Keeping Stock alerted me to this story in the Dom Post:

An out-of-work artist is setting up a taxpayer-funded “beneficiaries’ office” in downtown Wellington to promote the virtues of being unemployed.

Yes – taxpayer funded.

He is part of a $53,000 performance art installation series paid for by Creative New Zealand and Wellington City Council.

Creative NZ is defending its decision to provide a $40,000 grant but said last night it was unaware of the installation’s “precise content” when the grant was signed off.

Well why the fuck not? Someone should get sacked for this. Or at a minimum Chris Finlayson should take $40,000 out of their budget for next year. Art is one thing – but promoting the virtues of bludging should not qualify.

Tao Wells, 37, advocates the opportunities and benefits of unemployment and says it is unfair that long-term beneficiaries are labelled bludgers for exploiting the welfare system.

It’s unfair that I have to work 60 hour weeks to fund your fucking life style, you bludging wanker.

Wells’ installation, The Beneficiary’s Office, urges people to abandon jobs they don’t like rather than suffering eight hours of “slavery”.

“We need to work less, so we consume less. The average carbon footprint of the unemployed person is about half of that of those earning over $100,000.”

I await the Green Party insisting that this pilot be introduced nationwide – that everyone gives up their jobs to reduce carbon emissions.

Backed by five “staff”, Wells plans to promote his unemployment philosophy publicly and debate it with politicians and the gainfully employed.

Remember, we are paying for this.

He described himself as an unemployed artist with a masters degree who had been “off and on” the unemployment benefit since 1997. Wells said he was receiving welfare and admitted his benefit was at risk by him speaking out.

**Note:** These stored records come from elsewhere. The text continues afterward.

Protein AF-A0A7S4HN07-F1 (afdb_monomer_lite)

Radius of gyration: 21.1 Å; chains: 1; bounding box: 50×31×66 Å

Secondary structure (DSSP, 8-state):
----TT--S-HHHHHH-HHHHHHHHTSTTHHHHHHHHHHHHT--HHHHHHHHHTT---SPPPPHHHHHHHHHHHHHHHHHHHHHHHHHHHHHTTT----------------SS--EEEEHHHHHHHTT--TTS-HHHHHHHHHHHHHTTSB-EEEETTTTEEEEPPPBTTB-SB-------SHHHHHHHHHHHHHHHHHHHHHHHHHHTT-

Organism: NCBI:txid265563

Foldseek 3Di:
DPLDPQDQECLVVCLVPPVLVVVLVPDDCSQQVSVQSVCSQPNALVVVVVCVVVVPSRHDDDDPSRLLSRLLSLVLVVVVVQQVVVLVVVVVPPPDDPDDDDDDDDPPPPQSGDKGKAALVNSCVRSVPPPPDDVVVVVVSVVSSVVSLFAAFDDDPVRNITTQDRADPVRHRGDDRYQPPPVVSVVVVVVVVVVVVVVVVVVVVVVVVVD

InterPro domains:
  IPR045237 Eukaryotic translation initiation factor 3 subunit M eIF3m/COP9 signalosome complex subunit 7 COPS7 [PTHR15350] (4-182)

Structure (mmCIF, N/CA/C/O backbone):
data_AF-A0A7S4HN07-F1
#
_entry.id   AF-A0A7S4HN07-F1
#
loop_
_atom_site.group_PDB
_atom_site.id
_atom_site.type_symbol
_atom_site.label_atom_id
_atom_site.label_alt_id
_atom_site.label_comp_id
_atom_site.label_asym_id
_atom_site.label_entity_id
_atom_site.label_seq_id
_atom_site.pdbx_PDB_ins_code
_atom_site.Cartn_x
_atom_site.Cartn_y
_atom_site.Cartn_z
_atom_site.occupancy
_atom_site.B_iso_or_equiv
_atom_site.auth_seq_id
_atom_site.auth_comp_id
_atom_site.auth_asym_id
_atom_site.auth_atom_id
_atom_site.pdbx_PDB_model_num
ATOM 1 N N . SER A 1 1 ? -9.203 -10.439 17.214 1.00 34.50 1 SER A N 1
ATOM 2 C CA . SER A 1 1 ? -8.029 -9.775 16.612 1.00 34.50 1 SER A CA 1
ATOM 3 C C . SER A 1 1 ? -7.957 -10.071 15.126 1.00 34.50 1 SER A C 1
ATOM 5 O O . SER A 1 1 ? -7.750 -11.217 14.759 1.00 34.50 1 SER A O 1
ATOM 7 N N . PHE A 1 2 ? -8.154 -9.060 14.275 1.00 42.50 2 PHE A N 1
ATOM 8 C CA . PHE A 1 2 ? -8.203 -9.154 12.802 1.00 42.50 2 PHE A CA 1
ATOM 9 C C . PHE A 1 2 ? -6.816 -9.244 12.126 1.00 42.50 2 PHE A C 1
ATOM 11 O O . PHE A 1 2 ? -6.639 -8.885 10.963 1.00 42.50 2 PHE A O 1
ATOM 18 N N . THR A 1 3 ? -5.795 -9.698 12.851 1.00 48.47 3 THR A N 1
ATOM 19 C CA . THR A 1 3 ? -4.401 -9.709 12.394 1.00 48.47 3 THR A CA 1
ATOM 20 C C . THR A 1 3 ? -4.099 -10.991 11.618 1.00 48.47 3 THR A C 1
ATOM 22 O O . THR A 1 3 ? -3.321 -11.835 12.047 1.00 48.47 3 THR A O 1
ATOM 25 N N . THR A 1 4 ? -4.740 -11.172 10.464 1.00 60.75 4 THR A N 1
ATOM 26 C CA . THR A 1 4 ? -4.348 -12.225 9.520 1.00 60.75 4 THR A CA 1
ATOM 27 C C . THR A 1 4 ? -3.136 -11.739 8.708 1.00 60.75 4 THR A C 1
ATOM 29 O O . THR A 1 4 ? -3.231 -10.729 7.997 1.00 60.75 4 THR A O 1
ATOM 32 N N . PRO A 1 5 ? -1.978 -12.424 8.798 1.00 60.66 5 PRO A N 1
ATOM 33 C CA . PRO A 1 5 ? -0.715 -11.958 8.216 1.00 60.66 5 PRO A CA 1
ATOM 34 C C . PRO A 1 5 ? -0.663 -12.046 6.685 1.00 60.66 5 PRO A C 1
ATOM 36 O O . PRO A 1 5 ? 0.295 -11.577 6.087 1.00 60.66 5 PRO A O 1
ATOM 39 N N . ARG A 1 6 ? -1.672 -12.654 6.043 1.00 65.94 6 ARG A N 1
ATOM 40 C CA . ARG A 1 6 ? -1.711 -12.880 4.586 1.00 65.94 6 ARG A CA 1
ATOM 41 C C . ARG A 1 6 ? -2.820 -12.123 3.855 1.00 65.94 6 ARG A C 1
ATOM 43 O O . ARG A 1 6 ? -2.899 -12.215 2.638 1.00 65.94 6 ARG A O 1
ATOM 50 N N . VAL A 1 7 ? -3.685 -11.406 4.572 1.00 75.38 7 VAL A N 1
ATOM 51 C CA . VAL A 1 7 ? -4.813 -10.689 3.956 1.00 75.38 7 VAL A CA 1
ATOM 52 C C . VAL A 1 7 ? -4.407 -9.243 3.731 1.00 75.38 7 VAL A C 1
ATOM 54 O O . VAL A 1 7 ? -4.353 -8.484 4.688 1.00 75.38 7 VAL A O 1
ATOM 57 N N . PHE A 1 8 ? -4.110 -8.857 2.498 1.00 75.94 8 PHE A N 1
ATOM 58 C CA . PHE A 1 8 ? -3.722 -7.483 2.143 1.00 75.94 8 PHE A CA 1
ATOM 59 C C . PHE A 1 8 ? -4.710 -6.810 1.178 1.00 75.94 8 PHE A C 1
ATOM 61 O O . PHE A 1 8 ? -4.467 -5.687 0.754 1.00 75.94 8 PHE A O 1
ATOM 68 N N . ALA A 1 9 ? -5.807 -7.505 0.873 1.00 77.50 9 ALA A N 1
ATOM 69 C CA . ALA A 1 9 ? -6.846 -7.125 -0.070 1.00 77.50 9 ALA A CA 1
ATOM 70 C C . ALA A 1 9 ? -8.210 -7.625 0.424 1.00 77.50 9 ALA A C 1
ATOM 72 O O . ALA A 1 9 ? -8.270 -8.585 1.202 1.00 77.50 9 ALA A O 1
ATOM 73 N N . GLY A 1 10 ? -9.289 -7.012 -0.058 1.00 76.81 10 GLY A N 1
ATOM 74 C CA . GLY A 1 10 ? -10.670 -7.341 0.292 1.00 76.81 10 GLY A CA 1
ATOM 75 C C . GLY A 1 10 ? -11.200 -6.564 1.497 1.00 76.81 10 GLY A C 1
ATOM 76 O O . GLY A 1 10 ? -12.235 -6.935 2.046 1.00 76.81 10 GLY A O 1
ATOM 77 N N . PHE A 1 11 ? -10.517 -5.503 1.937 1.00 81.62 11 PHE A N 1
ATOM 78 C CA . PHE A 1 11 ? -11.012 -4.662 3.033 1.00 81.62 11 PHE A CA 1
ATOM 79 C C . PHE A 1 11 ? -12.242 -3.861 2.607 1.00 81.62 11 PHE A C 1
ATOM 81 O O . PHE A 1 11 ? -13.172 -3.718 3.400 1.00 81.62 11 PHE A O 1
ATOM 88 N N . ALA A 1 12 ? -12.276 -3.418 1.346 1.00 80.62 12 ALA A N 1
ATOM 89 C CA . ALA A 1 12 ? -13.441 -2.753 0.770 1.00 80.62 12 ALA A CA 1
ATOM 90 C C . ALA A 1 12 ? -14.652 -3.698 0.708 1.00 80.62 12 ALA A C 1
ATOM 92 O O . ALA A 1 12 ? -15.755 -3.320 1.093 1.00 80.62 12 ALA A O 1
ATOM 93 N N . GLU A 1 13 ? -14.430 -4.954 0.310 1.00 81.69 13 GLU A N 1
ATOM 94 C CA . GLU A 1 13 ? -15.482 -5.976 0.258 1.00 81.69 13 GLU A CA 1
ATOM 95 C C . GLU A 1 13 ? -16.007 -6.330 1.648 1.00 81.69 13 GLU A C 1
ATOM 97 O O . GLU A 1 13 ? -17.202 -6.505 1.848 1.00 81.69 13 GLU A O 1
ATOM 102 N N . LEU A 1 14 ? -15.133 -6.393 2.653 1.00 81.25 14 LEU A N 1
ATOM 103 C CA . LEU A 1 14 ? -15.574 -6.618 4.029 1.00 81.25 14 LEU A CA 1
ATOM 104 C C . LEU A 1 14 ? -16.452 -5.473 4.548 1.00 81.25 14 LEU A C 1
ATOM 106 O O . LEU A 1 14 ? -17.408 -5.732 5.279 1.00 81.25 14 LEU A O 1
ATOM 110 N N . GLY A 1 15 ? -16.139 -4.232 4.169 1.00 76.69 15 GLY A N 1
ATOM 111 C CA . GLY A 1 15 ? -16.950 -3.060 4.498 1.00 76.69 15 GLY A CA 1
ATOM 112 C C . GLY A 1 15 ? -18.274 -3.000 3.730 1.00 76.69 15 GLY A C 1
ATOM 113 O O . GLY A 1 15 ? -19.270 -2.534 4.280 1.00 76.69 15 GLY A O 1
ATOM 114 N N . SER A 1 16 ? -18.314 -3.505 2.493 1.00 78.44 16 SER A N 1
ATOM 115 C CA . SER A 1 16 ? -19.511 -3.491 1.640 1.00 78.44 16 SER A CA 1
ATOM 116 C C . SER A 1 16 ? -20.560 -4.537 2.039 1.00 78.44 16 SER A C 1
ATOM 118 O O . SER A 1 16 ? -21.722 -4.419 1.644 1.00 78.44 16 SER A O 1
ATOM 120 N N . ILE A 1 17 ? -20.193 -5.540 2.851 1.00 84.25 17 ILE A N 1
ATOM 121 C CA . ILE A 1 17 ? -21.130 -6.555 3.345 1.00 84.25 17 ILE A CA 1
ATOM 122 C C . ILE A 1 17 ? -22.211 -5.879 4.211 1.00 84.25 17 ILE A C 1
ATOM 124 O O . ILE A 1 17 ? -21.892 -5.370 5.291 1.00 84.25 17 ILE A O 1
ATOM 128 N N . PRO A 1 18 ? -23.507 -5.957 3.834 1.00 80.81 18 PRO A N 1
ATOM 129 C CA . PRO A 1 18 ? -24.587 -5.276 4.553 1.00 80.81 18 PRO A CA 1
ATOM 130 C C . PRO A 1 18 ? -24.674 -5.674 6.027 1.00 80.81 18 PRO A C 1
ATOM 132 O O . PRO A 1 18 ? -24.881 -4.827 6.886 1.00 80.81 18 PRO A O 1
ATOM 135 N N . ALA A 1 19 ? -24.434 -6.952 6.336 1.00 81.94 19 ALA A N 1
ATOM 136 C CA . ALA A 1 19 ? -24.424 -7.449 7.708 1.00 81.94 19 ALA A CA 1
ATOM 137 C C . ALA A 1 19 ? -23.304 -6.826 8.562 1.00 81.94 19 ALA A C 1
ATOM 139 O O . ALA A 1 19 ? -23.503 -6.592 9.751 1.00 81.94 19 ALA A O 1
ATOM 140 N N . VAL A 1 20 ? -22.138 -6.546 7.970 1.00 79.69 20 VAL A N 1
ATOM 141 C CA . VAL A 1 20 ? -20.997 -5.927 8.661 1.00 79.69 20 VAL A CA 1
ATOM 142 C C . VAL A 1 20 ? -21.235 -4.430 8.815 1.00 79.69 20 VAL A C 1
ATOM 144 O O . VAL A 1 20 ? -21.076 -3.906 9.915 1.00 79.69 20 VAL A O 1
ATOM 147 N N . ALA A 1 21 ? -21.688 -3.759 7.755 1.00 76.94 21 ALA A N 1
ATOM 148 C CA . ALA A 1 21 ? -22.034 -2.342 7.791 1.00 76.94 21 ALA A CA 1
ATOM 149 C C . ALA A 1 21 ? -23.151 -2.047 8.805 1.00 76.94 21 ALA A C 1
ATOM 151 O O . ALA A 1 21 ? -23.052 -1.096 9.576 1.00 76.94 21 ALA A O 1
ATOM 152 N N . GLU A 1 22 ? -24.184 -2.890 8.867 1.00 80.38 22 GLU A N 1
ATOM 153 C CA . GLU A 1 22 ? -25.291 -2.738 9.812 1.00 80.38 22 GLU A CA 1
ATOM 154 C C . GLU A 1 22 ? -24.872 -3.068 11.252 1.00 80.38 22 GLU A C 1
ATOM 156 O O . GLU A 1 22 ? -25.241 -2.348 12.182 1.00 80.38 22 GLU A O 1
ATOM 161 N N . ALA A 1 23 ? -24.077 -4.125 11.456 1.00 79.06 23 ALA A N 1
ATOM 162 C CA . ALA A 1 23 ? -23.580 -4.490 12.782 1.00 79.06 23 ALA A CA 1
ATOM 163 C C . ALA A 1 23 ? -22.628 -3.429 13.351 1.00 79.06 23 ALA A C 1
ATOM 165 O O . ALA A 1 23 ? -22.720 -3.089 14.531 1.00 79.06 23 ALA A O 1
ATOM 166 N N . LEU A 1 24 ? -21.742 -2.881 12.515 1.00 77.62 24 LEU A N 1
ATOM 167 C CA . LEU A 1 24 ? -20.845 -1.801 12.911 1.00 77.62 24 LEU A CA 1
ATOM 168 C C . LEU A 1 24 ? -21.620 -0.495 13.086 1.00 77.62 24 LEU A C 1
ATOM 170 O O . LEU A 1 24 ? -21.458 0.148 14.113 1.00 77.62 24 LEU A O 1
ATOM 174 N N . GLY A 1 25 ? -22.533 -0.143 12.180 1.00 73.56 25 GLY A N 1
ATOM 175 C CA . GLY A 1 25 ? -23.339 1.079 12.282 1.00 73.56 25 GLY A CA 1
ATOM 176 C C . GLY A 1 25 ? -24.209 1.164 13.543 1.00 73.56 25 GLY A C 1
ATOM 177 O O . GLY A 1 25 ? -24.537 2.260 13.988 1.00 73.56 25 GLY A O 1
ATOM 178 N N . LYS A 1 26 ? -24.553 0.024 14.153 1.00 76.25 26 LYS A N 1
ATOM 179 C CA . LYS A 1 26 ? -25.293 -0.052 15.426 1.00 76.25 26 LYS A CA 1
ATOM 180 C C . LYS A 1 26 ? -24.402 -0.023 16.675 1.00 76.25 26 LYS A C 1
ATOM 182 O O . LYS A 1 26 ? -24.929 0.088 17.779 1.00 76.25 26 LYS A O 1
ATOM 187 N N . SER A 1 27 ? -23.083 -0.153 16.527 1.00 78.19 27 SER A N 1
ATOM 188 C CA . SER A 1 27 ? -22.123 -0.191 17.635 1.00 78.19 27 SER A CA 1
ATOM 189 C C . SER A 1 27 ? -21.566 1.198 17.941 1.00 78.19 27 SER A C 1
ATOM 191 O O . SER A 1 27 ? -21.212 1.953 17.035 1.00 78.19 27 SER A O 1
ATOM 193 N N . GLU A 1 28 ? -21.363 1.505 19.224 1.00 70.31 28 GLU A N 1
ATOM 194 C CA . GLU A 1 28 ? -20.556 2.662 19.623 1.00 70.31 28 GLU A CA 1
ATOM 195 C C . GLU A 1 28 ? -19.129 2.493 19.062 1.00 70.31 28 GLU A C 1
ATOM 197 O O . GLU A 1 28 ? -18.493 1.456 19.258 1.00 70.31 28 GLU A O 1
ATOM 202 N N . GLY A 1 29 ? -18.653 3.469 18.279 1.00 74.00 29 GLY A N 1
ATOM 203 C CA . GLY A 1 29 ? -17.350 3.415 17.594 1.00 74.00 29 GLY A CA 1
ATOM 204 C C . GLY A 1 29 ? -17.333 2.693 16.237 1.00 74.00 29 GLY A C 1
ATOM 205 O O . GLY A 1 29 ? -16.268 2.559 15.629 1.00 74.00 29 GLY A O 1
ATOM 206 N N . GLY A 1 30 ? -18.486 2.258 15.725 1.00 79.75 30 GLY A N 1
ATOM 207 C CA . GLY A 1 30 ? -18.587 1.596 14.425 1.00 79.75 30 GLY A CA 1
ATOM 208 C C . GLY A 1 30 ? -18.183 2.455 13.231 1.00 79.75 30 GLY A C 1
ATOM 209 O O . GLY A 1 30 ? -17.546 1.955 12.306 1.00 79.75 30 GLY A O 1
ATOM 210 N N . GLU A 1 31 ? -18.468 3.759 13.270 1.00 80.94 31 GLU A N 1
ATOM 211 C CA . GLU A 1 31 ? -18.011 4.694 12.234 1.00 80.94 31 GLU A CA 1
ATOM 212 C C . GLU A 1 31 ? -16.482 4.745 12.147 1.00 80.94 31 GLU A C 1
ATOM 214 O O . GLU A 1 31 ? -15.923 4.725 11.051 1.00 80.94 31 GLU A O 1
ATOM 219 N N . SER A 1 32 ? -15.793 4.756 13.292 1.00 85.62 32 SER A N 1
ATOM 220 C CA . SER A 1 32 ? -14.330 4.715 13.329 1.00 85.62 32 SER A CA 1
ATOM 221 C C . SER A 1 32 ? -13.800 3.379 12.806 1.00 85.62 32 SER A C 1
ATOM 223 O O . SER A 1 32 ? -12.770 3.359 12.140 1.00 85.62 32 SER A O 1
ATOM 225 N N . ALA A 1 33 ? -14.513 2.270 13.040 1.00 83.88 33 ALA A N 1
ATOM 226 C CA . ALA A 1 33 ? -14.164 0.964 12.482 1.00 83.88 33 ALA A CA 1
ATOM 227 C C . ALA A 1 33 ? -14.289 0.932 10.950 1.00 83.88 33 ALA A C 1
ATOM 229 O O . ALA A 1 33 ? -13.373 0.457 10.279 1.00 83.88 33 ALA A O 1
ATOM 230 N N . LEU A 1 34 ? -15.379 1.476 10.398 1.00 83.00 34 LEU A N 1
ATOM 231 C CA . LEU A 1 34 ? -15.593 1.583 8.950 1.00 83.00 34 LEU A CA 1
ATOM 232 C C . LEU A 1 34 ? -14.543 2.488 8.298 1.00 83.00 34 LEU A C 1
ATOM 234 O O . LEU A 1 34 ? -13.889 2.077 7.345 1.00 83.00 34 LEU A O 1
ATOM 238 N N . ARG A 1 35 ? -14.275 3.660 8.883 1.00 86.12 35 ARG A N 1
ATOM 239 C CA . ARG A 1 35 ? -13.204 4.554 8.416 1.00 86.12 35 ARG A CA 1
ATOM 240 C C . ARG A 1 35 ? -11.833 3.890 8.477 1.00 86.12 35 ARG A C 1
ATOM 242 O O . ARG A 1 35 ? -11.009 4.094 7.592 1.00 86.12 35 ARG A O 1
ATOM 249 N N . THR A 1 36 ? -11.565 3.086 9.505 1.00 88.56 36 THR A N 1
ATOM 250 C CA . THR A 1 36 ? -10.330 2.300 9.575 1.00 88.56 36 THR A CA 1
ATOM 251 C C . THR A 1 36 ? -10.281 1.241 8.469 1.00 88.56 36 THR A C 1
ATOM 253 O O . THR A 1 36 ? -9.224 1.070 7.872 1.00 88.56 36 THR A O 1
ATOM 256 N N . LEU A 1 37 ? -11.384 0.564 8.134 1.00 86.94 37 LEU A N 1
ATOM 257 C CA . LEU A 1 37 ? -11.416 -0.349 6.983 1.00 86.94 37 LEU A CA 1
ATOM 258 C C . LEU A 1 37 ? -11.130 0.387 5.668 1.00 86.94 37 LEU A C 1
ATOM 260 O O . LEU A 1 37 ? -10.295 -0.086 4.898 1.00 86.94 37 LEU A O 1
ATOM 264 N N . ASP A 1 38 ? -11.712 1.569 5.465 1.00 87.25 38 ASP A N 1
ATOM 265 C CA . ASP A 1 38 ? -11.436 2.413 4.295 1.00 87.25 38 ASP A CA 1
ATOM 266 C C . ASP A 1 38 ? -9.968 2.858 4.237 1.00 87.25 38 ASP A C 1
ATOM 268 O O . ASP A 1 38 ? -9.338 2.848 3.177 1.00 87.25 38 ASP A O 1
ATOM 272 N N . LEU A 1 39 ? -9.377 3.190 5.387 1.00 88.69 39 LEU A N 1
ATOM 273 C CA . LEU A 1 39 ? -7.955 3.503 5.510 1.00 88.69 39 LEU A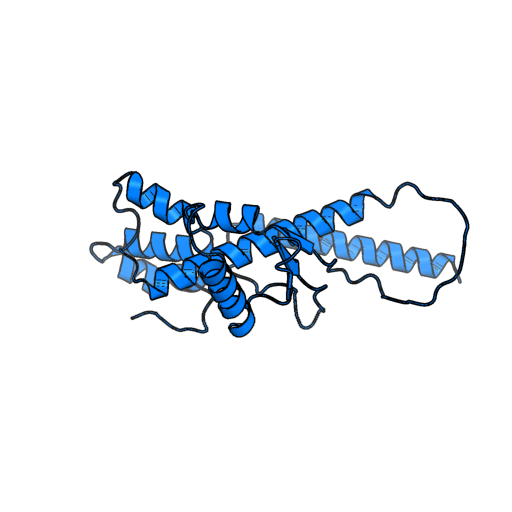 CA 1
ATOM 274 C C . LEU A 1 39 ? -7.081 2.304 5.107 1.00 88.69 39 LEU A C 1
ATOM 276 O O . LEU A 1 39 ? -6.091 2.490 4.402 1.00 88.69 39 LEU A O 1
ATOM 280 N N . PHE A 1 40 ? -7.439 1.077 5.503 1.00 88.25 40 PHE A N 1
ATOM 281 C CA . PHE A 1 40 ? -6.729 -0.137 5.082 1.00 88.25 40 PHE A CA 1
ATOM 282 C C . PHE A 1 40 ? -6.965 -0.472 3.605 1.00 88.25 40 PHE A C 1
ATOM 284 O O . PHE A 1 40 ? -6.022 -0.900 2.940 1.00 88.25 40 PHE A O 1
ATOM 291 N N . ALA A 1 41 ? -8.144 -0.193 3.057 1.00 85.56 41 ALA A N 1
ATOM 292 C CA . ALA A 1 41 ? -8.441 -0.422 1.647 1.00 85.56 41 ALA A CA 1
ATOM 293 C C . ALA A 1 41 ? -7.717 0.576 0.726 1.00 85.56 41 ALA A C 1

Late yesterday afternoon his benefit was cut off after Work and Income learned of the project.

Not just a greedy selfish bludger, but a stupid one also.

He refuses to work, but is happy to apply for grants so he can preach about why people should bludge like him. WINZ should refuse to put him back on any benefit unless he can demonstrate sustained activity seeking employment.

Wells denied his pro-unemployment stance was hypocritical when he was being paid $2000 for the project. “We should never be forced to take a job. If you’re forced to take a job it’s a punishment. If a job’s a punishment then society must be a prison.”

Listen Mr Fuckwit, you are not forced to take a job. So long as you don’t want those of us who do work to pay you a benefit, you do not need to ever work again.

Creative NZ boss Stephen Wainwright said the agency’s role was to encourage, promote and support the arts. Innovative new work, such as the Letting Space series, could act as a powerful form of social commentary and encourage debate.

Oh for fuck’s sake. They seriously have too much money. Having a layabout wanker who is illegally claiming the dole, promote dole bludging as a lifestyle choice is not innovative. Would Creative NZ give money for a tax felon to set up an office and advise people not to pay their taxes?

This just makes my blood boil.  We’re borrowing $240 million a week and this is what Creative NZ thinks is a priority. Why don’t the staff responsible at Creative NZ follow the advice of Mr Wells and quit their jobs to escape the slavery of work.